Some medically treated patients with IMH may have complete resolution.1 2 5 16 17 18 22 24 25 32 Yamada et al2 followed up 10 survivors of IMH and found that 8 survivors had normal chest CT scan findings within 1 year. Ide et al22 performed serial CT scans in 27 patients and demonstrated a dynamic nature of IMH. At 2 months, 19 of 27 patients with IMH showed resolution, but in 2 other patients, late progression to aortic aneurysm occurred. Furthermore, Ide et al22 described three patients in whom IMH converted to classic aortic dissection within 4 to 40 months of presentation.

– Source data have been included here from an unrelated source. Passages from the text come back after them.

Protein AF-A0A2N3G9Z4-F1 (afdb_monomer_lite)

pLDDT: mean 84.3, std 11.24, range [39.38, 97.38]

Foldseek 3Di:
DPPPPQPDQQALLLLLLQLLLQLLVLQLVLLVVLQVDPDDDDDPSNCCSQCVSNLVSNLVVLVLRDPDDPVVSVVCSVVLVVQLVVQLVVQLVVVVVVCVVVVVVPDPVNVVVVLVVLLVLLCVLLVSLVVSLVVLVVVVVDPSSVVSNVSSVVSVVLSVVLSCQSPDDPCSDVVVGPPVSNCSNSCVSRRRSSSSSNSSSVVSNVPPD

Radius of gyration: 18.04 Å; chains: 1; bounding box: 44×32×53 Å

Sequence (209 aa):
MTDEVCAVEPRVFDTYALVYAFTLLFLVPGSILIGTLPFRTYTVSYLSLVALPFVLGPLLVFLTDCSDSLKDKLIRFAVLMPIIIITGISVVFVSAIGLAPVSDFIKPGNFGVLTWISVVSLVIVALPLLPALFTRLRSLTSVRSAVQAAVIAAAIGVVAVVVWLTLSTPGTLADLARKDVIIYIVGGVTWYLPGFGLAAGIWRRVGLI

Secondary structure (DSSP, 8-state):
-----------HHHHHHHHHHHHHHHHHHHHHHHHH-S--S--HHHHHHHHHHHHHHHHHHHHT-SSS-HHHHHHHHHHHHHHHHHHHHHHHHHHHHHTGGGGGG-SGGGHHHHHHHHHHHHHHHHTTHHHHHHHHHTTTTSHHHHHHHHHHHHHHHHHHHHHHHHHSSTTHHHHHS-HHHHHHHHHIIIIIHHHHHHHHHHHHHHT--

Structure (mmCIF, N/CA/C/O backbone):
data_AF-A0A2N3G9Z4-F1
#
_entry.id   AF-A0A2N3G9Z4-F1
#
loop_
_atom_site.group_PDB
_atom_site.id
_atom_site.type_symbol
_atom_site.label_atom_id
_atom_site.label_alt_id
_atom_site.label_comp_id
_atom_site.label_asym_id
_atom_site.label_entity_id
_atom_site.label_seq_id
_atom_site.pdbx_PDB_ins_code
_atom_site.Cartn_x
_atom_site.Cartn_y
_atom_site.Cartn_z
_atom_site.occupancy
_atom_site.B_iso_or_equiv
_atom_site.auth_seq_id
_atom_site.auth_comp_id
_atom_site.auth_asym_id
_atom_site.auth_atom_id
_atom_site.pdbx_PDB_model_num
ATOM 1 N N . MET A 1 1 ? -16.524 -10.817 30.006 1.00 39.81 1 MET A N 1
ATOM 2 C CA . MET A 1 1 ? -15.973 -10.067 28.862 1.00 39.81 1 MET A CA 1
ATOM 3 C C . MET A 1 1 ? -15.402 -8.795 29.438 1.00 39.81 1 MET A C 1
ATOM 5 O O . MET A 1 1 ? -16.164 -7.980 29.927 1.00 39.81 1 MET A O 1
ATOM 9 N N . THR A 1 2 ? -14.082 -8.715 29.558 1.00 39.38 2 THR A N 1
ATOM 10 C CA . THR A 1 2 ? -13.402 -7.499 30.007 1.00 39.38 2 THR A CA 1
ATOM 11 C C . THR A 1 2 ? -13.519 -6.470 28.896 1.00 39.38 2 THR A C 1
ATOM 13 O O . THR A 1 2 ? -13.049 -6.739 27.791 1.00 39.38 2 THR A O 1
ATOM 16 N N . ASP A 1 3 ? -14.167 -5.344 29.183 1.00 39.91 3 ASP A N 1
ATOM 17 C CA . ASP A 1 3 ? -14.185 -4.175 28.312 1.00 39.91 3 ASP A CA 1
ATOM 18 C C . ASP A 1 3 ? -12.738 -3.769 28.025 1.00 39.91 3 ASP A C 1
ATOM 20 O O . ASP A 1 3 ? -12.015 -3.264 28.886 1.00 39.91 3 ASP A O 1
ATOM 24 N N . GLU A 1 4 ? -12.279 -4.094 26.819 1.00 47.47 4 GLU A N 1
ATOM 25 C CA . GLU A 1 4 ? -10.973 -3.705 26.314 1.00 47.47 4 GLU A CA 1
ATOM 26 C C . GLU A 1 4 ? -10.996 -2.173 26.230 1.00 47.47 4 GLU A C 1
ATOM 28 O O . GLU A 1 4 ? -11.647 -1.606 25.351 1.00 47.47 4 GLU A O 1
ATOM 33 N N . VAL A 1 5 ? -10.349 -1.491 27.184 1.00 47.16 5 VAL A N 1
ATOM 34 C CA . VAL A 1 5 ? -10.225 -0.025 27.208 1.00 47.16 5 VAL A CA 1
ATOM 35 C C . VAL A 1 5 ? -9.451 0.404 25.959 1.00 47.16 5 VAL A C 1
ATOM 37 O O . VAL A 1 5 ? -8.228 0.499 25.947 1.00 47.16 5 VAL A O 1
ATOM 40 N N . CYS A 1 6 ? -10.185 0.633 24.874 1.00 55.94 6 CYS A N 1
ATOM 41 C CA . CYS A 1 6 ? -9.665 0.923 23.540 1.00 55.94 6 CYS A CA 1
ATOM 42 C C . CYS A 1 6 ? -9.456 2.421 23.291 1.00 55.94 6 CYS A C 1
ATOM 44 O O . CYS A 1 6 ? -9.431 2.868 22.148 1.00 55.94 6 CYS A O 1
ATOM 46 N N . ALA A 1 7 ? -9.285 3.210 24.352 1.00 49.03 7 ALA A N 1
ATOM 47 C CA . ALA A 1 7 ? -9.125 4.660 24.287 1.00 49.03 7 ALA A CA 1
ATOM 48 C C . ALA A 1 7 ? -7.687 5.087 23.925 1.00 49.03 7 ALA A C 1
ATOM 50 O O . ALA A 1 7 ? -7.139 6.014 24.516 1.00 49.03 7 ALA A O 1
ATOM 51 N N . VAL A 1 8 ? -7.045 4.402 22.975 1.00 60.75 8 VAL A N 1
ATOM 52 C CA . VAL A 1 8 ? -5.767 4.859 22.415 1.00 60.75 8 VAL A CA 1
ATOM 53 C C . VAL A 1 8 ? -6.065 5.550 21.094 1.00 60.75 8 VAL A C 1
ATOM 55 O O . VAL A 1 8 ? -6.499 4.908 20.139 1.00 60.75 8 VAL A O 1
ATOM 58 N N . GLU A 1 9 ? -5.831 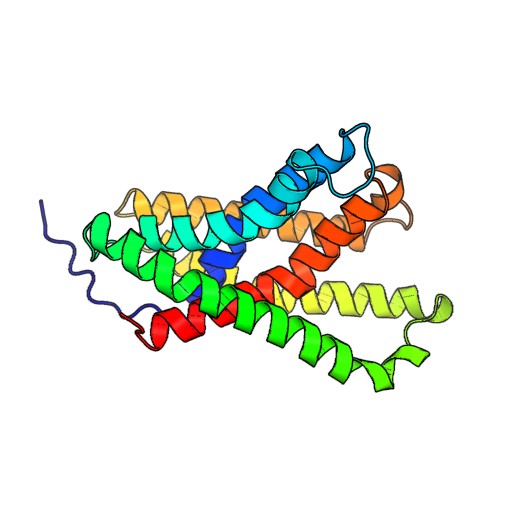6.862 21.052 1.00 64.75 9 GLU A N 1
ATOM 59 C CA . GLU A 1 9 ? -5.965 7.679 19.845 1.00 64.75 9 GLU A CA 1
ATOM 60 C C . GLU A 1 9 ? -5.226 7.014 18.663 1.00 64.75 9 GLU A C 1
ATOM 62 O O . GLU A 1 9 ? -4.069 6.587 18.815 1.00 64.75 9 GLU A O 1
ATOM 67 N N . PRO A 1 10 ? -5.865 6.894 17.483 1.00 72.56 10 PRO A N 1
ATOM 68 C CA . PRO A 1 10 ? -5.255 6.237 16.339 1.00 72.56 10 PRO A CA 1
ATOM 69 C C . PRO A 1 10 ? -4.003 6.998 15.897 1.00 72.56 10 PRO A C 1
ATOM 71 O O . PRO A 1 10 ? -4.046 8.139 15.438 1.00 72.56 10 PRO A O 1
ATOM 74 N N . ARG A 1 11 ? -2.845 6.342 16.008 1.00 86.25 11 ARG A N 1
ATOM 75 C CA . ARG A 1 11 ? -1.570 6.921 15.571 1.00 86.25 11 ARG A CA 1
ATOM 76 C C . ARG A 1 11 ? -1.534 6.986 14.041 1.00 86.25 11 ARG A C 1
ATOM 78 O O . ARG A 1 11 ? -1.885 6.014 13.370 1.00 86.25 11 ARG A O 1
ATOM 85 N N . VAL A 1 12 ? -1.038 8.100 13.490 1.00 89.31 12 VAL A N 1
ATOM 86 C CA . VAL A 1 12 ? -0.927 8.318 12.029 1.00 89.31 12 VAL A CA 1
ATOM 87 C C . VAL A 1 12 ? -0.202 7.155 11.358 1.00 89.31 12 VAL A C 1
ATOM 89 O O . VAL A 1 12 ? -0.738 6.544 10.440 1.00 89.31 12 VAL A O 1
ATOM 92 N N . PHE A 1 13 ? 0.986 6.804 11.857 1.00 91.50 13 PHE A N 1
ATOM 93 C CA . PHE A 1 13 ? 1.807 5.742 11.272 1.00 91.50 13 PHE A CA 1
ATOM 94 C C . PHE A 1 13 ? 1.211 4.342 11.430 1.00 91.50 13 PHE A C 1
ATOM 96 O O . PHE A 1 13 ? 1.487 3.469 10.614 1.00 91.50 13 PHE A O 1
ATOM 103 N N . ASP A 1 14 ? 0.368 4.136 12.439 1.00 90.44 14 ASP A N 1
ATOM 104 C CA . ASP A 1 14 ? -0.312 2.861 12.639 1.00 90.44 14 ASP A CA 1
ATOM 105 C C . ASP A 1 14 ? -1.434 2.666 11.614 1.00 90.44 14 ASP A C 1
ATOM 107 O O . ASP A 1 14 ? -1.537 1.628 10.962 1.00 90.44 14 ASP A O 1
ATOM 111 N N . THR A 1 15 ? -2.219 3.722 11.397 1.00 92.19 15 THR A N 1
ATOM 112 C CA . THR A 1 15 ? -3.237 3.765 10.342 1.00 92.19 15 THR A CA 1
ATOM 113 C C . THR A 1 15 ? -2.601 3.655 8.964 1.00 92.19 15 THR A C 1
ATOM 115 O O . THR A 1 15 ? -3.057 2.858 8.151 1.00 92.19 15 THR A O 1
ATOM 118 N N . TYR A 1 16 ? -1.524 4.407 8.720 1.00 94.44 16 TYR A N 1
ATOM 119 C CA . TYR A 1 16 ? -0.729 4.309 7.502 1.00 94.44 16 TYR A CA 1
ATOM 120 C C . TYR A 1 16 ? -0.320 2.859 7.239 1.00 94.44 16 TYR A C 1
ATOM 122 O O . TYR A 1 16 ? -0.597 2.339 6.163 1.00 94.44 16 TYR A O 1
ATOM 130 N N . ALA A 1 17 ? 0.280 2.191 8.231 1.00 94.50 17 ALA A N 1
ATOM 131 C CA . ALA A 1 17 ? 0.785 0.833 8.082 1.00 94.50 17 ALA A CA 1
ATOM 132 C C . ALA A 1 17 ? -0.331 -0.167 7.762 1.00 94.50 17 ALA A C 1
ATOM 134 O O . ALA A 1 17 ? -0.168 -1.002 6.876 1.00 94.50 17 ALA A O 1
ATOM 135 N N . LEU A 1 18 ? -1.478 -0.064 8.439 1.00 94.25 18 LEU A N 1
ATOM 136 C CA . LEU A 1 18 ? -2.622 -0.934 8.179 1.00 94.25 18 LEU A CA 1
ATOM 137 C C . LEU A 1 18 ? -3.252 -0.681 6.809 1.00 94.25 18 LEU A C 1
ATOM 139 O O . LEU A 1 18 ? -3.508 -1.636 6.080 1.00 94.25 18 LEU A O 1
ATOM 143 N N . VAL A 1 19 ? -3.489 0.583 6.442 1.00 94.88 19 VAL A N 1
ATOM 144 C CA . VAL A 1 19 ? -4.063 0.929 5.133 1.00 94.88 19 VAL A CA 1
ATOM 145 C C . VAL A 1 19 ? -3.131 0.469 4.025 1.00 94.88 19 VAL A C 1
ATOM 147 O O . VAL A 1 19 ? -3.593 -0.153 3.069 1.00 94.88 19 VAL A O 1
ATOM 150 N N . TYR A 1 20 ? -1.831 0.719 4.181 1.00 94.94 20 TYR A N 1
ATOM 151 C CA . TYR A 1 20 ? -0.806 0.258 3.259 1.00 94.94 20 TYR A CA 1
ATOM 152 C C . TYR A 1 20 ? -0.845 -1.267 3.126 1.00 94.94 20 TYR A C 1
ATOM 154 O O . TYR A 1 20 ? -0.969 -1.784 2.020 1.00 94.94 20 TYR A O 1
ATOM 162 N N . ALA A 1 21 ? -0.807 -1.992 4.247 1.00 95.50 21 ALA A N 1
ATOM 163 C CA . ALA A 1 21 ? -0.754 -3.447 4.246 1.00 95.50 21 ALA A CA 1
ATOM 164 C C . ALA A 1 21 ? -2.012 -4.086 3.642 1.00 95.50 21 ALA A C 1
ATOM 166 O O . ALA A 1 21 ? -1.896 -4.907 2.735 1.00 95.50 21 ALA A O 1
ATOM 167 N N . PHE A 1 22 ? -3.212 -3.687 4.078 1.00 95.75 22 PHE A N 1
ATOM 168 C CA . PHE A 1 22 ? -4.448 -4.235 3.519 1.00 95.75 22 PHE A CA 1
ATOM 169 C C . PHE A 1 22 ? -4.580 -3.912 2.033 1.00 95.75 22 PHE A C 1
ATOM 171 O O . PHE A 1 22 ? -4.804 -4.819 1.239 1.00 95.75 22 PHE A O 1
ATOM 178 N N . THR A 1 23 ? -4.394 -2.647 1.643 1.00 94.75 23 THR A N 1
ATOM 179 C CA . THR A 1 23 ? -4.488 -2.241 0.233 1.00 94.75 23 THR A CA 1
ATOM 180 C C . THR A 1 23 ? -3.498 -3.032 -0.620 1.00 94.75 23 THR A C 1
ATOM 182 O O . THR A 1 23 ? -3.878 -3.528 -1.676 1.00 94.75 23 THR A O 1
ATOM 185 N N . LEU A 1 24 ? -2.259 -3.225 -0.149 1.00 93.62 24 LEU A N 1
ATOM 186 C CA . LEU A 1 24 ? -1.233 -3.983 -0.863 1.00 93.62 24 LEU A CA 1
ATOM 187 C C . LEU A 1 24 ? -1.640 -5.444 -1.100 1.00 93.62 24 LEU A C 1
ATOM 189 O O . LEU A 1 24 ? -1.448 -5.960 -2.203 1.00 93.62 24 LEU A O 1
ATOM 193 N N . LEU A 1 25 ? -2.240 -6.093 -0.098 1.00 93.50 25 LEU A N 1
ATOM 194 C CA . LEU A 1 25 ? -2.696 -7.481 -0.205 1.00 93.50 25 LEU A CA 1
ATOM 195 C C . LEU A 1 25 ? -3.874 -7.672 -1.166 1.00 93.50 25 LEU A C 1
ATOM 197 O O . LEU A 1 25 ? -4.039 -8.773 -1.677 1.00 93.50 25 LEU A O 1
ATOM 201 N N . PHE A 1 26 ? -4.664 -6.635 -1.455 1.00 93.00 26 PHE A N 1
ATOM 202 C CA . PHE A 1 26 ? -5.655 -6.686 -2.540 1.00 93.00 26 PHE A CA 1
ATOM 203 C C . PHE A 1 26 ? -5.058 -6.266 -3.881 1.00 93.00 26 PHE A C 1
ATOM 205 O O . PHE A 1 26 ? -5.392 -6.839 -4.918 1.00 93.00 26 PHE A O 1
ATOM 212 N N . LEU A 1 27 ? -4.158 -5.282 -3.866 1.00 90.88 27 LEU A N 1
ATOM 213 C CA . LEU A 1 27 ? -3.586 -4.689 -5.065 1.00 90.88 27 LEU A CA 1
ATOM 214 C C . LEU A 1 27 ? -2.719 -5.683 -5.832 1.00 90.88 27 LEU A C 1
ATOM 216 O O . LEU A 1 27 ? -2.849 -5.766 -7.050 1.00 90.88 27 LEU A O 1
ATOM 220 N N . VAL A 1 28 ? -1.845 -6.436 -5.159 1.00 88.50 28 VAL A N 1
ATOM 221 C CA . VAL A 1 28 ? -0.932 -7.359 -5.852 1.00 88.50 28 VAL A CA 1
ATOM 222 C C . VAL A 1 28 ? -1.686 -8.512 -6.523 1.00 88.50 28 VAL A C 1
ATOM 224 O O . VAL A 1 28 ? -1.518 -8.675 -7.733 1.00 88.50 28 VAL A O 1
ATOM 227 N N . PRO A 1 29 ? -2.577 -9.257 -5.840 1.00 87.44 29 PRO A N 1
ATOM 228 C CA . PRO A 1 29 ? -3.411 -10.258 -6.504 1.00 87.44 29 PRO A CA 1
ATOM 229 C C . PRO A 1 29 ? -4.305 -9.655 -7.590 1.00 87.44 29 PRO A C 1
ATOM 231 O O . PRO A 1 29 ? -4.423 -10.232 -8.668 1.00 87.44 29 PRO A O 1
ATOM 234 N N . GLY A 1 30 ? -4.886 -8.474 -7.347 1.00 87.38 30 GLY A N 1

Sueyoshi et al33 followed up 32 patients with IMH with serial CT imaging at weekly intervals in the first month followed by further imaging two to three times per year. Their results were similar to those of Ide et al,22 with 11 of 32 patients showing resolution by 24 months and 18 of 32 patients showing aneurysms eventually evolving in the affected portions of the aorta.22 23 Interestingly, the authors33 noted the development of "ulcer-like projections" on the aortic intima during the follow-up period. Of 21 patients with these projections, saccular aneurysms developed in 12 patients at a mean of 45 days following the initial event, with an average growth in aortic diameter of 1.2 cm/yr. These authors hypothesized that IMH causes structural weakness of the aortic wall—even after resolution—accounting for the high incidence of late aneurysms.33


    Diagnosis
 TOP
 Abstract
 Introduction
 Pathogenesis
 Natural History
 Diagnosis
 Treatment
 Conclusion
 References
 
Problems in defining the natural history of IMH stem from difficulty in diagnosing the entity. While the diagnosis of aortic dissection can be challenging, detection of IMH has been even more problematic. For many years, aortography was the only method available to diagnose aortic dissection premortem, and many still consider aortography the "gold standard." Studies have shown, however, that aortography is not as accurate in the diagnosis of dissection as once believed. In a prospective study of 126 patients with aortic dissection, Erbel et al4 showed aortography to have a sensitivity of 88% and a specificity of 94%. Similarly, others28 29 have reported the sensitivity of aortography to be 77 to 87%. Aortography relies primarily on direct visualization of an intimal flap or double lumen for diagnosis, although indirect signs such as aortic thickening and compression of the true lumen by the false lumen also may be present. By definition, IMH has neither an intimal flap nor intraluminal flow.28 29 30

Newer imaging techniques have markedly enhanced our ability to detect IMH. These modalities, including MRI, spiral CT, and transesophageal echocardiography (TEE), have basically replaced aortography in the evaluation of IMH. Unquestionably, MRI yields strikingly accurate images of the aorta. It is noninvasive and requires no intravascular contrast. Several studies30 31 place the sensitivity of MRI for detection of aortic dissection at 98 to 100% and the specificity at 100%. MRI also detects complications of aortic dissection and IMH, such as pericardial effusion, hemothorax, and hemomediastinum. Although experience with IMH is considerably less than with classic dissection, MRI has accurately diagnosed IMH in several series.1 3 5 13 16 25 Clinically, the technique has several drawbacks, including difficulty with critically ill patients and those with metallic prosthetic valves or permanent pacemakers. Finally, most MRI scanners cannot accurately quantify coronary involvement or aortic regurgitation.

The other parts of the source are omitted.